NDOW SUED OVER UNNECESSARY KILLING OF MOUNTAIN LIONS, COYOTES AND RAVENS
NEVADA BOARD OF WILDLIFE COMMISSIONERS AND NEVADA DEPARTMENT OF WILDLIFE SUED OVER UNNECESSARY KILLING OF MOUNTAIN LIONS, COYOTES AND RAVENS.
Nevada’s Predator Killing Program subject of new lawsuit:
A lawsuit filed June 1, 2018 takes aim (literally) at a 15-year long, multi-million dollar program that has led to the unnecessary deaths of thousands of coyotes and ravens and dozens of mountain lions under the guise of predator management.
Originally touted as a way to “bring back Nevada’s deer herds” when passed by the Nevada Legislature in 2001, it has utterly failed to live up to its prediction. Nevada mule deer numbers have been relatively flat for 15 years with little fluctuation.
A comprehensive analysis of the history and current status of the mule deer in Nevada, published by the Nevada Department of Wildlife inn 2004, shows clearly that complex habitat/environmental issues are the largest determinants in how mule deer do in our state.
This lawsuit seeks to address this matter in court where facts and numbers do matter and where mythology and old wives tales that led up to this misguided legislation are not recognized.
Created by a small group of sportsmen and a Las Vegas legislator, a $3 surcharge was added to each tag application, the proceeds to be used for predator management.

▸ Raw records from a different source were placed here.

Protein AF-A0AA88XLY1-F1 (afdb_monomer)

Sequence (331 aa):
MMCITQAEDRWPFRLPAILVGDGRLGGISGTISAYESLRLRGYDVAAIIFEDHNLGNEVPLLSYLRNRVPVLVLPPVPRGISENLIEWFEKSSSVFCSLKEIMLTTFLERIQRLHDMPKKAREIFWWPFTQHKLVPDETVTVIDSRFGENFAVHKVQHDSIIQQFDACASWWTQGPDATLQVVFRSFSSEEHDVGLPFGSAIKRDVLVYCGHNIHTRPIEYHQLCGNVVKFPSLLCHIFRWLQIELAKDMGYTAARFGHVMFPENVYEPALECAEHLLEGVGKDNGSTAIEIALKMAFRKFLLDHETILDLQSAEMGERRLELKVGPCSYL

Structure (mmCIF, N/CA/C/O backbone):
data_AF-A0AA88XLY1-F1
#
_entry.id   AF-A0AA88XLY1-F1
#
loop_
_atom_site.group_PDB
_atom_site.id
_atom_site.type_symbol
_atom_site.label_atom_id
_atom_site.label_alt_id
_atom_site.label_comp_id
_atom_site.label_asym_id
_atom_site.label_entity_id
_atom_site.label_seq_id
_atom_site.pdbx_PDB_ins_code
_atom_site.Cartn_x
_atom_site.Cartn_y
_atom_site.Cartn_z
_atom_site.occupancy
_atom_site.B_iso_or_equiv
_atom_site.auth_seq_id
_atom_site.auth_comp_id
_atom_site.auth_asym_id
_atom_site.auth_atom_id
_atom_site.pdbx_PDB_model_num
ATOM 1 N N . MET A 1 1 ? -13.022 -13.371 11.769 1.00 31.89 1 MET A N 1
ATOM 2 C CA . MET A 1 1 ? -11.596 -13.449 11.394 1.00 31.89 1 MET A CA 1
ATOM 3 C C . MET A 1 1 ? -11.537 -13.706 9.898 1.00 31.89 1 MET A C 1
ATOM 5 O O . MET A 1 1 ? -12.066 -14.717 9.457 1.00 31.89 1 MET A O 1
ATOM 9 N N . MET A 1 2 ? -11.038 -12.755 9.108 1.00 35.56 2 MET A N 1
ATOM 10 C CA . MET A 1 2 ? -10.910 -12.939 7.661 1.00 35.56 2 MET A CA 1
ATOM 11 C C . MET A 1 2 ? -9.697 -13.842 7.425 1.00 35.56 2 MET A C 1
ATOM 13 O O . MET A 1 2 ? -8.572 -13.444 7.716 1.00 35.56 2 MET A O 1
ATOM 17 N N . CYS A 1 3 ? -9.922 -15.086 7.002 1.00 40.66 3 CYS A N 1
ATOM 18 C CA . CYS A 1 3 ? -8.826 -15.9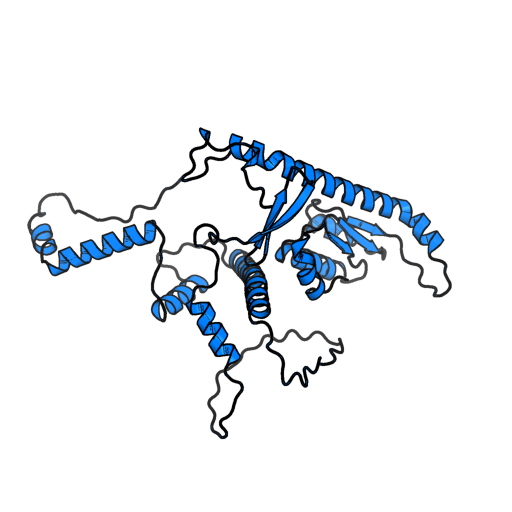81 6.640 1.00 40.66 3 CYS A CA 1
ATOM 19 C C . CYS A 1 3 ? -8.117 -15.444 5.39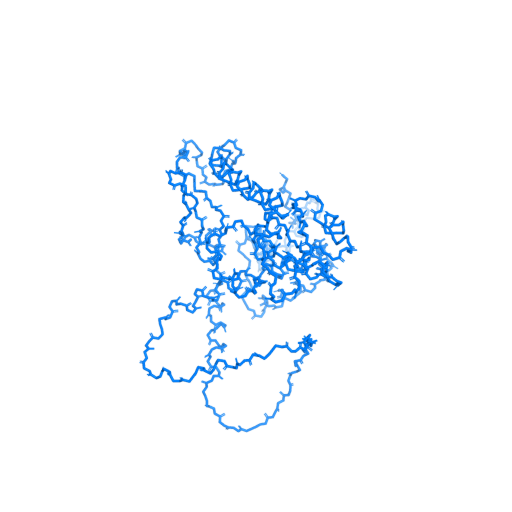1 1.00 40.66 3 CYS A C 1
ATOM 21 O O . CYS A 1 3 ? -8.750 -14.846 4.524 1.00 40.66 3 CYS A O 1
ATOM 23 N N . ILE A 1 4 ? -6.809 -15.685 5.300 1.00 44.84 4 ILE A N 1
ATOM 24 C CA . ILE A 1 4 ? -5.923 -15.228 4.217 1.00 44.84 4 ILE A CA 1
ATOM 25 C C . ILE A 1 4 ? -6.494 -15.545 2.821 1.00 44.84 4 ILE A C 1
ATOM 27 O O . ILE A 1 4 ? -6.412 -14.709 1.929 1.00 44.84 4 ILE A O 1
ATOM 31 N N . THR A 1 5 ? -7.171 -16.686 2.673 1.00 46.53 5 THR A N 1
ATOM 32 C CA . THR A 1 5 ? -7.853 -17.112 1.442 1.00 46.53 5 THR A CA 1
ATOM 33 C C . THR A 1 5 ? -9.067 -16.246 1.077 1.00 46.53 5 THR A C 1
ATOM 35 O O . THR A 1 5 ? -9.299 -15.970 -0.093 1.00 46.53 5 THR A O 1
ATOM 38 N N . GLN A 1 6 ? -9.818 -15.719 2.052 1.00 50.75 6 GLN A N 1
ATOM 39 C CA . GLN A 1 6 ? -10.956 -14.823 1.787 1.00 50.75 6 GLN A CA 1
ATOM 40 C C . GLN A 1 6 ? -10.525 -13.415 1.354 1.00 50.75 6 GLN A C 1
ATOM 42 O O . GLN A 1 6 ? -11.311 -12.680 0.751 1.00 50.75 6 GLN A O 1
ATOM 47 N N . ALA A 1 7 ? -9.290 -13.021 1.679 1.00 50.91 7 ALA A N 1
ATOM 48 C CA . ALA A 1 7 ? -8.703 -11.759 1.243 1.00 50.91 7 ALA A CA 1
ATOM 49 C C . ALA A 1 7 ? -8.209 -11.810 -0.210 1.00 50.91 7 ALA A C 1
ATOM 51 O O . ALA A 1 7 ? -7.953 -10.766 -0.793 1.00 50.91 7 ALA A O 1
ATOM 52 N N . GLU A 1 8 ? -8.102 -12.976 -0.834 1.00 51.84 8 GLU A N 1
ATOM 53 C CA . GLU A 1 8 ? -7.687 -13.069 -2.239 1.00 51.84 8 GLU A CA 1
ATOM 54 C C . GLU A 1 8 ? -8.887 -12.873 -3.180 1.00 51.84 8 GLU A C 1
ATOM 56 O O . GLU A 1 8 ? -8.802 -12.106 -4.141 1.00 51.84 8 GLU A O 1
ATOM 61 N N . ASP A 1 9 ? -10.053 -13.424 -2.829 1.00 51.47 9 ASP A N 1
ATOM 62 C CA . ASP A 1 9 ? -11.286 -13.301 -3.624 1.00 51.47 9 ASP A CA 1
ATOM 63 C C . ASP A 1 9 ? -11.855 -11.872 -3.680 1.00 51.47 9 ASP A C 1
ATOM 65 O O . ASP A 1 9 ? -12.534 -11.494 -4.637 1.00 51.47 9 ASP A O 1
ATOM 69 N N . ARG A 1 10 ? -11.591 -11.050 -2.656 1.00 53.12 10 ARG A N 1
ATOM 70 C CA . ARG A 1 10 ? -12.127 -9.676 -2.541 1.00 53.12 10 ARG A CA 1
ATOM 71 C C . ARG A 1 10 ? -11.178 -8.586 -3.029 1.00 53.12 10 ARG A C 1
ATOM 73 O O . ARG A 1 10 ? -11.556 -7.411 -3.031 1.00 53.12 10 ARG A O 1
ATOM 80 N N . TRP A 1 11 ? -9.993 -8.970 -3.498 1.00 59.19 11 TRP A N 1
ATOM 81 C CA . TRP A 1 11 ? -8.980 -8.053 -4.009 1.00 59.19 11 TRP A CA 1
ATOM 82 C C . TRP A 1 11 ? -9.486 -7.064 -5.078 1.00 59.19 11 TRP A C 1
ATOM 84 O O . TRP A 1 11 ? -9.163 -5.881 -4.961 1.00 59.19 11 TRP A O 1
ATOM 94 N N . PRO A 1 12 ? -10.318 -7.461 -6.071 1.00 54.78 12 PRO A N 1
ATOM 95 C CA . PRO A 1 12 ? -10.741 -6.558 -7.148 1.00 54.78 12 PRO A CA 1
ATOM 96 C C . PRO A 1 12 ? -11.434 -5.279 -6.675 1.00 54.78 12 PRO A C 1
ATOM 98 O O . PRO A 1 12 ? -11.430 -4.282 -7.390 1.00 54.78 12 PRO A O 1
ATOM 101 N N . PHE A 1 13 ? -12.041 -5.309 -5.488 1.00 60.09 13 PHE A N 1
ATOM 102 C CA . PHE A 1 13 ? -12.886 -4.227 -5.001 1.00 60.09 13 PHE A CA 1
ATOM 103 C C . PHE A 1 13 ? -12.156 -3.260 -4.061 1.00 60.09 13 PHE A C 1
ATOM 105 O O . PHE A 1 13 ? -12.681 -2.171 -3.832 1.00 60.09 13 PHE A O 1
ATOM 112 N N . ARG A 1 14 ? -10.979 -3.640 -3.515 1.00 66.19 14 ARG A N 1
ATOM 113 C CA . ARG A 1 14 ? -10.178 -2.875 -2.525 1.00 66.19 14 ARG A CA 1
ATOM 114 C C . ARG A 1 14 ? -11.039 -1.972 -1.632 1.00 66.19 14 ARG A C 1
ATOM 116 O O . ARG A 1 14 ? -10.840 -0.758 -1.547 1.00 66.19 14 ARG A O 1
ATOM 123 N N . LEU A 1 15 ? -12.063 -2.561 -1.019 1.00 68.31 15 LEU A N 1
ATOM 124 C CA . LEU A 1 15 ? -12.928 -1.836 -0.098 1.00 68.31 15 LEU A CA 1
ATOM 125 C C . LEU A 1 15 ? -12.123 -1.508 1.168 1.00 68.31 15 LEU A C 1
ATOM 127 O O . LEU A 1 15 ? -11.280 -2.323 1.559 1.00 68.31 15 LEU A O 1
ATOM 131 N N . PRO A 1 16 ? -12.356 -0.346 1.808 1.00 72.38 16 PRO A N 1
ATOM 132 C CA . PRO A 1 16 ? -11.746 -0.050 3.097 1.00 72.38 16 PRO A CA 1
ATOM 133 C C . PRO A 1 16 ? -12.067 -1.182 4.076 1.00 72.38 16 PRO A C 1
ATOM 135 O O . PRO A 1 16 ? -13.232 -1.529 4.287 1.00 72.38 16 PRO A O 1
ATOM 138 N N . ALA A 1 17 ? -11.024 -1.795 4.629 1.00 85.44 17 ALA A N 1
ATOM 139 C CA . ALA A 1 17 ? -11.159 -2.934 5.521 1.00 85.44 17 ALA A CA 1
ATOM 140 C C . ALA A 1 17 ? -11.238 -2.461 6.974 1.00 85.44 17 ALA A C 1
ATOM 142 O O . ALA A 1 17 ? -10.541 -1.532 7.377 1.00 85.44 17 ALA A O 1
ATOM 143 N N . ILE A 1 18 ? -12.046 -3.139 7.782 1.00 92.50 18 ILE A N 1
ATOM 144 C CA . ILE A 1 18 ? -11.969 -3.042 9.240 1.00 92.50 18 ILE A CA 1
ATOM 145 C C . ILE A 1 18 ? -11.334 -4.326 9.742 1.00 92.50 18 ILE A C 1
ATOM 147 O O . ILE A 1 18 ? -11.735 -5.420 9.333 1.00 92.50 18 ILE A O 1
ATOM 151 N N . LEU A 1 19 ? -10.364 -4.197 10.639 1.00 95.12 19 LEU A N 1
ATOM 152 C CA . LEU A 1 19 ? -9.774 -5.343 11.309 1.00 95.12 19 LEU A CA 1
ATOM 153 C C . LEU A 1 19 ? -10.430 -5.529 12.675 1.00 95.12 19 LEU A C 1
ATOM 155 O O . LEU A 1 19 ? -10.312 -4.678 13.551 1.00 95.12 19 LEU A O 1
ATOM 159 N N . VAL A 1 20 ? -11.087 -6.671 12.863 1.00 96.88 20 VAL A N 1
ATOM 160 C CA . VAL A 1 20 ? -11.510 -7.100 14.197 1.00 96.88 20 VAL A CA 1
ATOM 161 C C . VAL A 1 20 ? -10.316 -7.772 14.875 1.00 96.88 20 VAL A C 1
ATOM 163 O O . VAL A 1 20 ? -9.911 -8.858 14.455 1.00 96.88 20 VAL A O 1
ATOM 166 N N . GLY A 1 21 ? -9.723 -7.088 15.852 1.00 95.38 21 GLY A N 1
ATOM 167 C CA . GLY A 1 21 ? -8.584 -7.566 16.636 1.00 95.38 21 GLY A CA 1
ATOM 168 C C . GLY A 1 21 ? -8.992 -8.487 17.787 1.00 95.38 21 GLY A C 1
ATOM 169 O O . GLY A 1 21 ? -10.158 -8.853 17.932 1.00 95.38 21 GLY A O 1
ATOM 170 N N . ASP A 1 22 ? -8.019 -8.839 18.626 1.00 96.12 22 ASP A N 1
ATOM 171 C CA . ASP A 1 22 ? -8.229 -9.641 19.835 1.00 96.12 22 ASP A CA 1
ATOM 172 C C . ASP A 1 22 ? -7.780 -8.864 21.083 1.00 96.12 22 ASP A C 1
ATOM 174 O O . ASP A 1 22 ? -6.618 -8.469 21.210 1.00 96.12 22 ASP A O 1
ATOM 178 N N . GLY A 1 23 ? -8.715 -8.635 22.006 1.00 94.62 23 GLY A N 1
ATOM 179 C CA . GLY A 1 23 ? -8.454 -7.950 23.272 1.00 94.62 23 GLY A CA 1
ATOM 180 C C . GLY A 1 23 ? -7.908 -8.854 24.378 1.00 94.62 23 GLY A C 1
ATOM 181 O O . GLY A 1 23 ? -7.533 -8.357 25.436 1.00 94.62 23 GLY A O 1
ATOM 182 N N . ARG A 1 24 ? -7.828 -10.171 24.162 1.00 95.81 24 ARG A N 1
ATOM 183 C CA . ARG A 1 24 ? -7.323 -11.133 25.155 1.00 95.81 24 ARG A CA 1
ATOM 184 C C . ARG A 1 24 ? -5.799 -11.084 25.279 1.00 95.81 24 ARG A C 1
ATOM 186 O O . ARG A 1 24 ? -5.095 -10.425 24.509 1.00 95.81 24 ARG A O 1
ATOM 193 N N . LEU A 1 25 ? -5.268 -11.830 26.249 1.00 94.38 25 LEU A N 1
ATOM 194 C CA . LEU A 1 25 ? -3.827 -12.017 26.409 1.00 94.38 25 LEU A CA 1
ATOM 195 C C . LEU A 1 25 ? -3.226 -12.649 25.142 1.00 94.38 25 LEU A C 1
ATOM 197 O O . LEU A 1 25 ? -3.748 -13.633 24.625 1.00 94.38 25 LEU A O 1
ATOM 201 N N . GLY A 1 26 ? -2.135 -12.066 24.638 1.00 93.38 26 GLY A N 1
ATOM 202 C CA . GLY A 1 26 ? -1.527 -12.440 23.352 1.00 93.38 26 GLY A CA 1
ATOM 203 C C . GLY A 1 26 ? -2.197 -11.803 22.125 1.00 93.38 26 GLY A C 1
ATOM 204 O O . GLY A 1 26 ? -1.628 -11.828 21.032 1.00 93.38 26 GLY A O 1
ATOM 205 N N . GLY A 1 27 ? -3.351 -11.155 22.301 1.00 95.00 27 GLY A N 1
ATOM 206 C CA . GLY A 1 27 ? -4.129 -10.554 21.220 1.00 95.00 27 GLY A CA 1
ATOM 207 C C . GLY A 1 27 ? -3.446 -9.377 20.518 1.00 95.00 27 GLY A C 1
ATOM 208 O O . GLY A 1 27 ? -3.669 -9.171 19.326 1.00 95.00 27 GLY A O 1
ATOM 209 N N . ILE A 1 28 ? -2.530 -8.671 21.194 1.00 96.31 28 ILE A N 1
ATOM 210 C CA . ILE A 1 28 ? -1.718 -7.597 20.592 1.00 96.31 28 ILE A CA 1
ATOM 211 C C . ILE A 1 28 ? -0.904 -8.141 19.409 1.00 96.31 28 ILE A C 1
ATOM 213 O O . ILE A 1 28 ? -0.993 -7.618 18.301 1.00 96.31 28 ILE A O 1
ATOM 217 N N . SER A 1 29 ? -0.150 -9.225 19.624 1.00 96.62 29 SER A N 1
ATOM 218 C CA . SER A 1 29 ? 0.693 -9.829 18.584 1.00 96.62 29 SER A CA 1
ATOM 219 C C . SER A 1 29 ? -0.147 -10.390 17.437 1.00 96.62 29 SER A C 1
ATOM 221 O O . SER A 1 29 ? 0.167 -10.142 16.272 1.00 96.62 29 SER A O 1
ATOM 223 N N . GLY A 1 30 ? -1.254 -11.073 17.750 1.00 96.44 30 GLY A N 1
ATOM 224 C CA . GLY A 1 30 ? -2.174 -11.589 16.733 1.00 96.44 30 GLY A CA 1
ATOM 225 C C . GLY A 1 30 ? -2.798 -10.478 15.883 1.00 96.44 30 GLY A C 1
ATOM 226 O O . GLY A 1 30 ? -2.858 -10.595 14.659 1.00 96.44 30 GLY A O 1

Some sportsmen and the legislator had the erroneous idea that Nevada’s deer herds which were declining in numbers were “being killed by predators”. The legislation creating this program was touted as being needed to “save Nevada’s deer herds”.
Over the past 15 years, over $6 million has been spent on the program, much of it to kill the targeted species with no demonstrable “benefit” to mule deer, bighorn sheep or sage grouse.
At the 2015 Legislature, those same sportsmen, frustrated with the failure of the program to magically create more deer and convinced that not enough killing had been done by NDOW, got the Legislature to pass an 80% lethal mandate, forcing NDOW to dream up more so-called projects to spend more than $500,000/year killing lions, coyotes and ravens.
The 2017 Nevada Legislature removed the 80% mandate but the governor vetoed the bill.
Now it is time to bring this sordid mess into the courtroom where facts still matter and where specious arguments, based on mythology, ideology and old-wives tales can be examined in the light of day and in the face of data and science.